AIM OF THE TASK: Please copy exactly the lines from the top of the data through the line containing "ATOM 2 C CA", and nothing else.

DATA TO USE:
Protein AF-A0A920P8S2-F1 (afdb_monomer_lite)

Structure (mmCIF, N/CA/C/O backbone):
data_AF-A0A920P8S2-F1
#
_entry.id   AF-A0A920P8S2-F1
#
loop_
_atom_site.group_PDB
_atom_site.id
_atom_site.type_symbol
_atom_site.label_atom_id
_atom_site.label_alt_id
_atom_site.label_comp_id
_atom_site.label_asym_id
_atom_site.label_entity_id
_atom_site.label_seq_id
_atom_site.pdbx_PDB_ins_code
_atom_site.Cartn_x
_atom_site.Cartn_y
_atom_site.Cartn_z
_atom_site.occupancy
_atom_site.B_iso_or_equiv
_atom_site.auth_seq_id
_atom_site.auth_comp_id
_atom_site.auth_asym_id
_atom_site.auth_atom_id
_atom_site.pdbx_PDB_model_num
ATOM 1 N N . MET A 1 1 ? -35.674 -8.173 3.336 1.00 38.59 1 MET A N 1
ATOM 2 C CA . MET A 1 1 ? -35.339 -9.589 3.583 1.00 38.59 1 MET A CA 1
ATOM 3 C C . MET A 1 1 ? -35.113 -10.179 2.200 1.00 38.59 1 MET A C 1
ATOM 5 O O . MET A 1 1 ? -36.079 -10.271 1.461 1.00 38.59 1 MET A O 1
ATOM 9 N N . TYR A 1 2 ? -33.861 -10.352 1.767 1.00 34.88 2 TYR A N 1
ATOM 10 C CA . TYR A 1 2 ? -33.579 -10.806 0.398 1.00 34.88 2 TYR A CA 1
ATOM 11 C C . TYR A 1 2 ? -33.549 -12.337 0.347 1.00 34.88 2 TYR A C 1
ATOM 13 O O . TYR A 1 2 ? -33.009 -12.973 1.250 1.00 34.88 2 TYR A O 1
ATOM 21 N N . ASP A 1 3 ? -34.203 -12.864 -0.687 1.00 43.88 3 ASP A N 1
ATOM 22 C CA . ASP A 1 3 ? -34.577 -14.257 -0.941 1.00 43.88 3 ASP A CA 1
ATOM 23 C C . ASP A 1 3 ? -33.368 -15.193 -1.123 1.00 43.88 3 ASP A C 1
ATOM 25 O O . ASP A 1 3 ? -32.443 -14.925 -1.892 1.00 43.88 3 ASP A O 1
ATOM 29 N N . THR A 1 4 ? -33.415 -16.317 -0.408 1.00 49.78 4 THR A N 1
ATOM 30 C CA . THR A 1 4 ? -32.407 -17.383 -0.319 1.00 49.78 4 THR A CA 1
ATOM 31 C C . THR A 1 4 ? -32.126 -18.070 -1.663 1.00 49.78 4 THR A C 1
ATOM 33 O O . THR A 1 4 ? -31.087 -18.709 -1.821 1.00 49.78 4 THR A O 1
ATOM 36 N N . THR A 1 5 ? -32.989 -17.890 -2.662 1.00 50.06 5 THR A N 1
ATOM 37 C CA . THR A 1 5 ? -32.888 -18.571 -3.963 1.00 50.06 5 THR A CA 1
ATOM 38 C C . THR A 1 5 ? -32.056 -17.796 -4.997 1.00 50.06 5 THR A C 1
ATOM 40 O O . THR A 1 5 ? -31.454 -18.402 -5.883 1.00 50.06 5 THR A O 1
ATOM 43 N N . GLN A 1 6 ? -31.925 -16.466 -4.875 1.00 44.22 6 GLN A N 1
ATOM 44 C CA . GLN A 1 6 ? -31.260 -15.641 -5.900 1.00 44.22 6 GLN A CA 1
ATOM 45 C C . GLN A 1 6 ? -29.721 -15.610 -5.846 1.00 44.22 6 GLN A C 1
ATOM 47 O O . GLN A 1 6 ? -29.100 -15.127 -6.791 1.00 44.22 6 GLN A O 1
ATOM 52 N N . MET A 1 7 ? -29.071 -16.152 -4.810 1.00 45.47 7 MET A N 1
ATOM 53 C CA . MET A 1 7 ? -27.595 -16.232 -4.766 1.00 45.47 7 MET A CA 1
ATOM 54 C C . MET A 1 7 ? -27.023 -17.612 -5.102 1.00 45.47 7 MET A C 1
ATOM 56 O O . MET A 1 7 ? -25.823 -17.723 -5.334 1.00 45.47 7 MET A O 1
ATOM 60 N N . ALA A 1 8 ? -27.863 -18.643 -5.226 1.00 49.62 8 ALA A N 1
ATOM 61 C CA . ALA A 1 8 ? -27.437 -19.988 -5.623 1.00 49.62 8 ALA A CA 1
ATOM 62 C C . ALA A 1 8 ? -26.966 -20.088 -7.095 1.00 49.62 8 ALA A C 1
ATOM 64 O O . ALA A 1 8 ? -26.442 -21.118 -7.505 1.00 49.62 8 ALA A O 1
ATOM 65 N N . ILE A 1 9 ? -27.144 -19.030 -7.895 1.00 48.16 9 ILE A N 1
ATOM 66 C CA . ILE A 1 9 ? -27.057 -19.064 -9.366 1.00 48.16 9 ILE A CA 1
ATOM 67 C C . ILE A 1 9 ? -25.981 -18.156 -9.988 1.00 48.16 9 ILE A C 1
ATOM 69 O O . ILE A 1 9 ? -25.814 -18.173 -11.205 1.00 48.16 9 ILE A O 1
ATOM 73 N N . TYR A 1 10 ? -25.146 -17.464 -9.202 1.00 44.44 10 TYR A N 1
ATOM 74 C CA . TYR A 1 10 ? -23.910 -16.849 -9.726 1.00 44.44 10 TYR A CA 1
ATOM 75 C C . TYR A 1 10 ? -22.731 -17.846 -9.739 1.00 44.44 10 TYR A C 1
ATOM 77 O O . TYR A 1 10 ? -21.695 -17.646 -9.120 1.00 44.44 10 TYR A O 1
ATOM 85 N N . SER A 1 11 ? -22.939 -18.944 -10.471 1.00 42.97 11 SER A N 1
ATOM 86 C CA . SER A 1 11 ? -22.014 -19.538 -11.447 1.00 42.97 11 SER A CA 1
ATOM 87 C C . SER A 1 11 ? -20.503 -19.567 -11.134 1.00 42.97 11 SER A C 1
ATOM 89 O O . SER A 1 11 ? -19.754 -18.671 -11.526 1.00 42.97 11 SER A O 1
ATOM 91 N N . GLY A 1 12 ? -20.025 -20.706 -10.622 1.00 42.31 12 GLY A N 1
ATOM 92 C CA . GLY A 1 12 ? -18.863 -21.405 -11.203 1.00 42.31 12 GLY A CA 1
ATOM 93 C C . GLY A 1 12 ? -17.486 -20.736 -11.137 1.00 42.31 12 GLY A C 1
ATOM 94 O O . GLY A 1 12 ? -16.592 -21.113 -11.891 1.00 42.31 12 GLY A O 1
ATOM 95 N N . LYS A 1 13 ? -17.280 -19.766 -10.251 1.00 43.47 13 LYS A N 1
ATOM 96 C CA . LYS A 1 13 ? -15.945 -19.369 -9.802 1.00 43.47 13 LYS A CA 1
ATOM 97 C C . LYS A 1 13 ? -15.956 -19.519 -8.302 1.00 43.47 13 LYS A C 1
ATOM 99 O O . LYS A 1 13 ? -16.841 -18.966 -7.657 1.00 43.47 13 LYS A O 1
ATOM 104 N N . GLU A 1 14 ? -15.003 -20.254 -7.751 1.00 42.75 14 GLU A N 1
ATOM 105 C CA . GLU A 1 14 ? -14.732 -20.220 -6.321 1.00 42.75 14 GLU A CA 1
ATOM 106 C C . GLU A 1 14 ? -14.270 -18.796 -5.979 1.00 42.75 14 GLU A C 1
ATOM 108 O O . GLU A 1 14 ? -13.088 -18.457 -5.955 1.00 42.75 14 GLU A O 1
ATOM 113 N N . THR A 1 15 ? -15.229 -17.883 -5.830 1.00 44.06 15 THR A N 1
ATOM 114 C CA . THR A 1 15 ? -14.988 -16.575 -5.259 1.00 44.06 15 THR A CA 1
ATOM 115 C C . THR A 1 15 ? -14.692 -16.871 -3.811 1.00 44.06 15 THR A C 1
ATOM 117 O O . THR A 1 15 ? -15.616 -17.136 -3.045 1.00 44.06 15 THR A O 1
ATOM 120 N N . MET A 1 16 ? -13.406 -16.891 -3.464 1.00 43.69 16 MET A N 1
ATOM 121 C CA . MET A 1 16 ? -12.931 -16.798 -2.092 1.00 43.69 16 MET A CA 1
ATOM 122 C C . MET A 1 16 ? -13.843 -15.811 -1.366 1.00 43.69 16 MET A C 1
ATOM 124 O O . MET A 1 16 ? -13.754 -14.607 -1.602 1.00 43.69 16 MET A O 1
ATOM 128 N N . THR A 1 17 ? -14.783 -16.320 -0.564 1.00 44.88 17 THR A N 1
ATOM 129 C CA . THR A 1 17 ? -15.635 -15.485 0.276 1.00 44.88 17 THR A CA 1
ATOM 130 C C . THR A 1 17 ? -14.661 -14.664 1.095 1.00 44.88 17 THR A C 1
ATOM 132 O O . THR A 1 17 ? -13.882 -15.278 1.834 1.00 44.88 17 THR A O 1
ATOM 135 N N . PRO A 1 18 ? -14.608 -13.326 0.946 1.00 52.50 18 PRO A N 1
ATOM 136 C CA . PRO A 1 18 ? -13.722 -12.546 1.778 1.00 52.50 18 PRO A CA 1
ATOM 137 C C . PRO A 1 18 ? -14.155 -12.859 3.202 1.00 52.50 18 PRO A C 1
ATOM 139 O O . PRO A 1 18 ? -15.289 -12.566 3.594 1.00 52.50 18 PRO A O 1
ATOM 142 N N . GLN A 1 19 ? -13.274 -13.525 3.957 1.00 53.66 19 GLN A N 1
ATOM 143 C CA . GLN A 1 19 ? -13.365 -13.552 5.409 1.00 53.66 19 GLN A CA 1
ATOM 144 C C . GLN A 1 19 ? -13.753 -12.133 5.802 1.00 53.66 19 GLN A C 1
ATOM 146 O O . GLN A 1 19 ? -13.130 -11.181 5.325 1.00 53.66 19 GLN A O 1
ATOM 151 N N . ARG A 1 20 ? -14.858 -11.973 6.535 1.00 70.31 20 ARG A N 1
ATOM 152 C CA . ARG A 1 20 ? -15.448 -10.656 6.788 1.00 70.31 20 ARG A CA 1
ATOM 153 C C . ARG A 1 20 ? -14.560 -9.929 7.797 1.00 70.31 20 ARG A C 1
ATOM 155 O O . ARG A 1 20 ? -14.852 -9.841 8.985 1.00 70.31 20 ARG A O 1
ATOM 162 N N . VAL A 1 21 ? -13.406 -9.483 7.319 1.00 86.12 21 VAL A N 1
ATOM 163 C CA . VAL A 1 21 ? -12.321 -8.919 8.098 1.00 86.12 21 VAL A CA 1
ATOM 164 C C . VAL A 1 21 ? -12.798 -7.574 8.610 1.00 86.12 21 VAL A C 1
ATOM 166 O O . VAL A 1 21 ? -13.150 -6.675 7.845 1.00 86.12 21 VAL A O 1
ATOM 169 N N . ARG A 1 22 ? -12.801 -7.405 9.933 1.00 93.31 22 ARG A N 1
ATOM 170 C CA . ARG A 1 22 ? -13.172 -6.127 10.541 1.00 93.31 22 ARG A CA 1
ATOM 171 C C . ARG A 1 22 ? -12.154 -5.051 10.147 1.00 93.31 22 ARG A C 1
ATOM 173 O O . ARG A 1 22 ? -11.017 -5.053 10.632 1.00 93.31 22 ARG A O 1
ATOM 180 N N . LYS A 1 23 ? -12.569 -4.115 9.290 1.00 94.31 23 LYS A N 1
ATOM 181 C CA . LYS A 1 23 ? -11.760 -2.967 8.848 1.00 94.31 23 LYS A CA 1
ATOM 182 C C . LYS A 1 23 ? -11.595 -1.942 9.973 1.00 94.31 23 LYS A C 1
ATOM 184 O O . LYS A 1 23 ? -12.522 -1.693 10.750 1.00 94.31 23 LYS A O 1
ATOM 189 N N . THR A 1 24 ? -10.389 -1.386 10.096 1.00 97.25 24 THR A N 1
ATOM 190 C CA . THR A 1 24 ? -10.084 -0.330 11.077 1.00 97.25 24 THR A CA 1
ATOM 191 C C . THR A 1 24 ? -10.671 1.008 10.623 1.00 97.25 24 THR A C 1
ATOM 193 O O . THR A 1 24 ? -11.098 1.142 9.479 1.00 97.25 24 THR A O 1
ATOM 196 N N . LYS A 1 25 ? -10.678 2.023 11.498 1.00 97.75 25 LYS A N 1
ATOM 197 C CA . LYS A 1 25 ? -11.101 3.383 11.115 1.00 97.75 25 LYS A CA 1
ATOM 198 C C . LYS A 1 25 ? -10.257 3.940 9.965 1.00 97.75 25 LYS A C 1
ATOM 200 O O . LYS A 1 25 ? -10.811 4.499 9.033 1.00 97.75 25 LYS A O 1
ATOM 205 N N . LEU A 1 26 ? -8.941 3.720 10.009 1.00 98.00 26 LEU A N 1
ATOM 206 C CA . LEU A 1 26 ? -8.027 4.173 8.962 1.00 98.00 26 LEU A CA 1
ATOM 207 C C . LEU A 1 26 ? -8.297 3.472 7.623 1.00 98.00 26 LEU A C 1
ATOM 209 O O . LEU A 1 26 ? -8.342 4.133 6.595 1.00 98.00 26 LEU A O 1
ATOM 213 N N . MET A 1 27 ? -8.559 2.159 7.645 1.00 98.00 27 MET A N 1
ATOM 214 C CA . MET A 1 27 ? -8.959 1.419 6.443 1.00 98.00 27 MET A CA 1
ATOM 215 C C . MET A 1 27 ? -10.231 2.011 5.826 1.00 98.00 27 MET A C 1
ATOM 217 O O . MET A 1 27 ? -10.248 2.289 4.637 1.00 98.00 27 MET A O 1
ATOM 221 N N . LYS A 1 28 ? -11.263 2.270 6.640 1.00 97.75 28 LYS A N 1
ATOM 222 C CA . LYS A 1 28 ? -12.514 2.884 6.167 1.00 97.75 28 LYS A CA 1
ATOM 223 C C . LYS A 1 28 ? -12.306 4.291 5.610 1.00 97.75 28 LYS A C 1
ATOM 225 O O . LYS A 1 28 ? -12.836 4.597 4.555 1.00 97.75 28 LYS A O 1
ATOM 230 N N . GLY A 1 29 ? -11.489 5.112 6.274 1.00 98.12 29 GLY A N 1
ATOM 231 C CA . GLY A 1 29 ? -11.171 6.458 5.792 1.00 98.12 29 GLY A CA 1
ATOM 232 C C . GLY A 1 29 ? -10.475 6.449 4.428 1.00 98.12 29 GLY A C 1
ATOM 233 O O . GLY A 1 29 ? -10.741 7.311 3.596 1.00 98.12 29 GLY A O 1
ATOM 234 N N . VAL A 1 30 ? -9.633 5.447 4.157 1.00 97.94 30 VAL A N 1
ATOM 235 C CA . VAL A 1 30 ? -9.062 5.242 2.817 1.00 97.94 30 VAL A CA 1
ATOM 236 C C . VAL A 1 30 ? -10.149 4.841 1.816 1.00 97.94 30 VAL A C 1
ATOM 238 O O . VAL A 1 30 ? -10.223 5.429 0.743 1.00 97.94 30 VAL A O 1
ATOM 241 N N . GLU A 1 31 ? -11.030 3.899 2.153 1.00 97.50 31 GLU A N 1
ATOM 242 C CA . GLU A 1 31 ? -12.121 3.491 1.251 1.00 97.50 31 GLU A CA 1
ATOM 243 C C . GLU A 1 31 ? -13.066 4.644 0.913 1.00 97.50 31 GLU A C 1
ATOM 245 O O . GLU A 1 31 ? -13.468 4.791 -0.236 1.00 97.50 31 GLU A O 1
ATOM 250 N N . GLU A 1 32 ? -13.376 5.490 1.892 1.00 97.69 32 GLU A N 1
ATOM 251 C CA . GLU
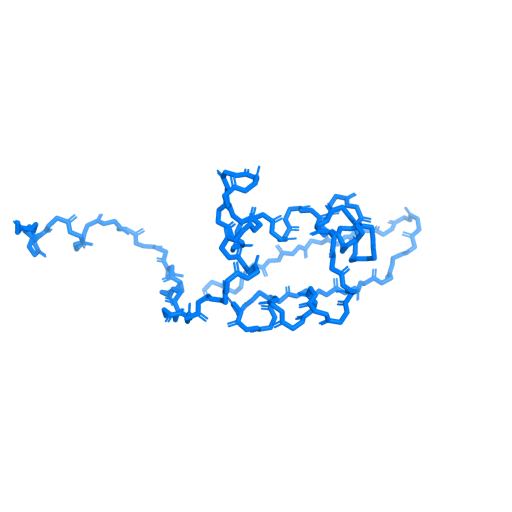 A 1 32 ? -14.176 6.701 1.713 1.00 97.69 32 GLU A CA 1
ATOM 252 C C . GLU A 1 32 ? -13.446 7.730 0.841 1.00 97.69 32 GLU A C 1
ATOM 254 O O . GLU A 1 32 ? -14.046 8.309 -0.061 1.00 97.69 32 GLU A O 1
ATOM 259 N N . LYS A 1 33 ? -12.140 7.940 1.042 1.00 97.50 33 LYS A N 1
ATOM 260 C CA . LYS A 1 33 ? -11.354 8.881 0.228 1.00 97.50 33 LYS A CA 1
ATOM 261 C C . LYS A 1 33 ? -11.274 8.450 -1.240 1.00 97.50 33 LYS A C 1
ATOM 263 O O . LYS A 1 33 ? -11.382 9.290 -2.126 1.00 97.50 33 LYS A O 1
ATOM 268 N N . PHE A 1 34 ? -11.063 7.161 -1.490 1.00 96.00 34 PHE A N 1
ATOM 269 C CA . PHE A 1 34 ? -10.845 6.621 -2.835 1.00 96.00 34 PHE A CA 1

RESULT FOR THIS TASK:
Protein AF-A0A920P8S2-F1 (afdb_monomer_lite)

Structure (mmCIF, N/CA/C/O backbone):
data_AF-A0A920P8S2-F1
#
_entry.id   AF-A0A920P8S2-F1
#
loop_
_atom_site.group_PDB
_atom_site.id
_atom_site.type_symbol
_atom_site.label_atom_id
_atom_site.label_alt_id
_atom_site.label_comp_id
_atom_site.label_asym_id
_atom_site.label_entity_id
_atom_site.label_seq_id
_atom_site.pdbx_PDB_ins_code
_atom_site.Cartn_x
_atom_site.Cartn_y
_atom_site.Cartn_z
_atom_site.occupancy
_atom_site.B_iso_or_equiv
_atom_site.auth_seq_id
_atom_site.auth_comp_id
_atom_site.auth_asym_id
_atom_site.auth_atom_id
_atom_site.pdbx_PDB_model_num
ATOM 1 N N . MET A 1 1 ? -35.674 -8.173 3.336 1.00 38.59 1 MET A N 1
ATOM 2 C CA . MET A 1 1 ? -35.339 -9.589 3.583 1.00 38.59 1 MET A CA 1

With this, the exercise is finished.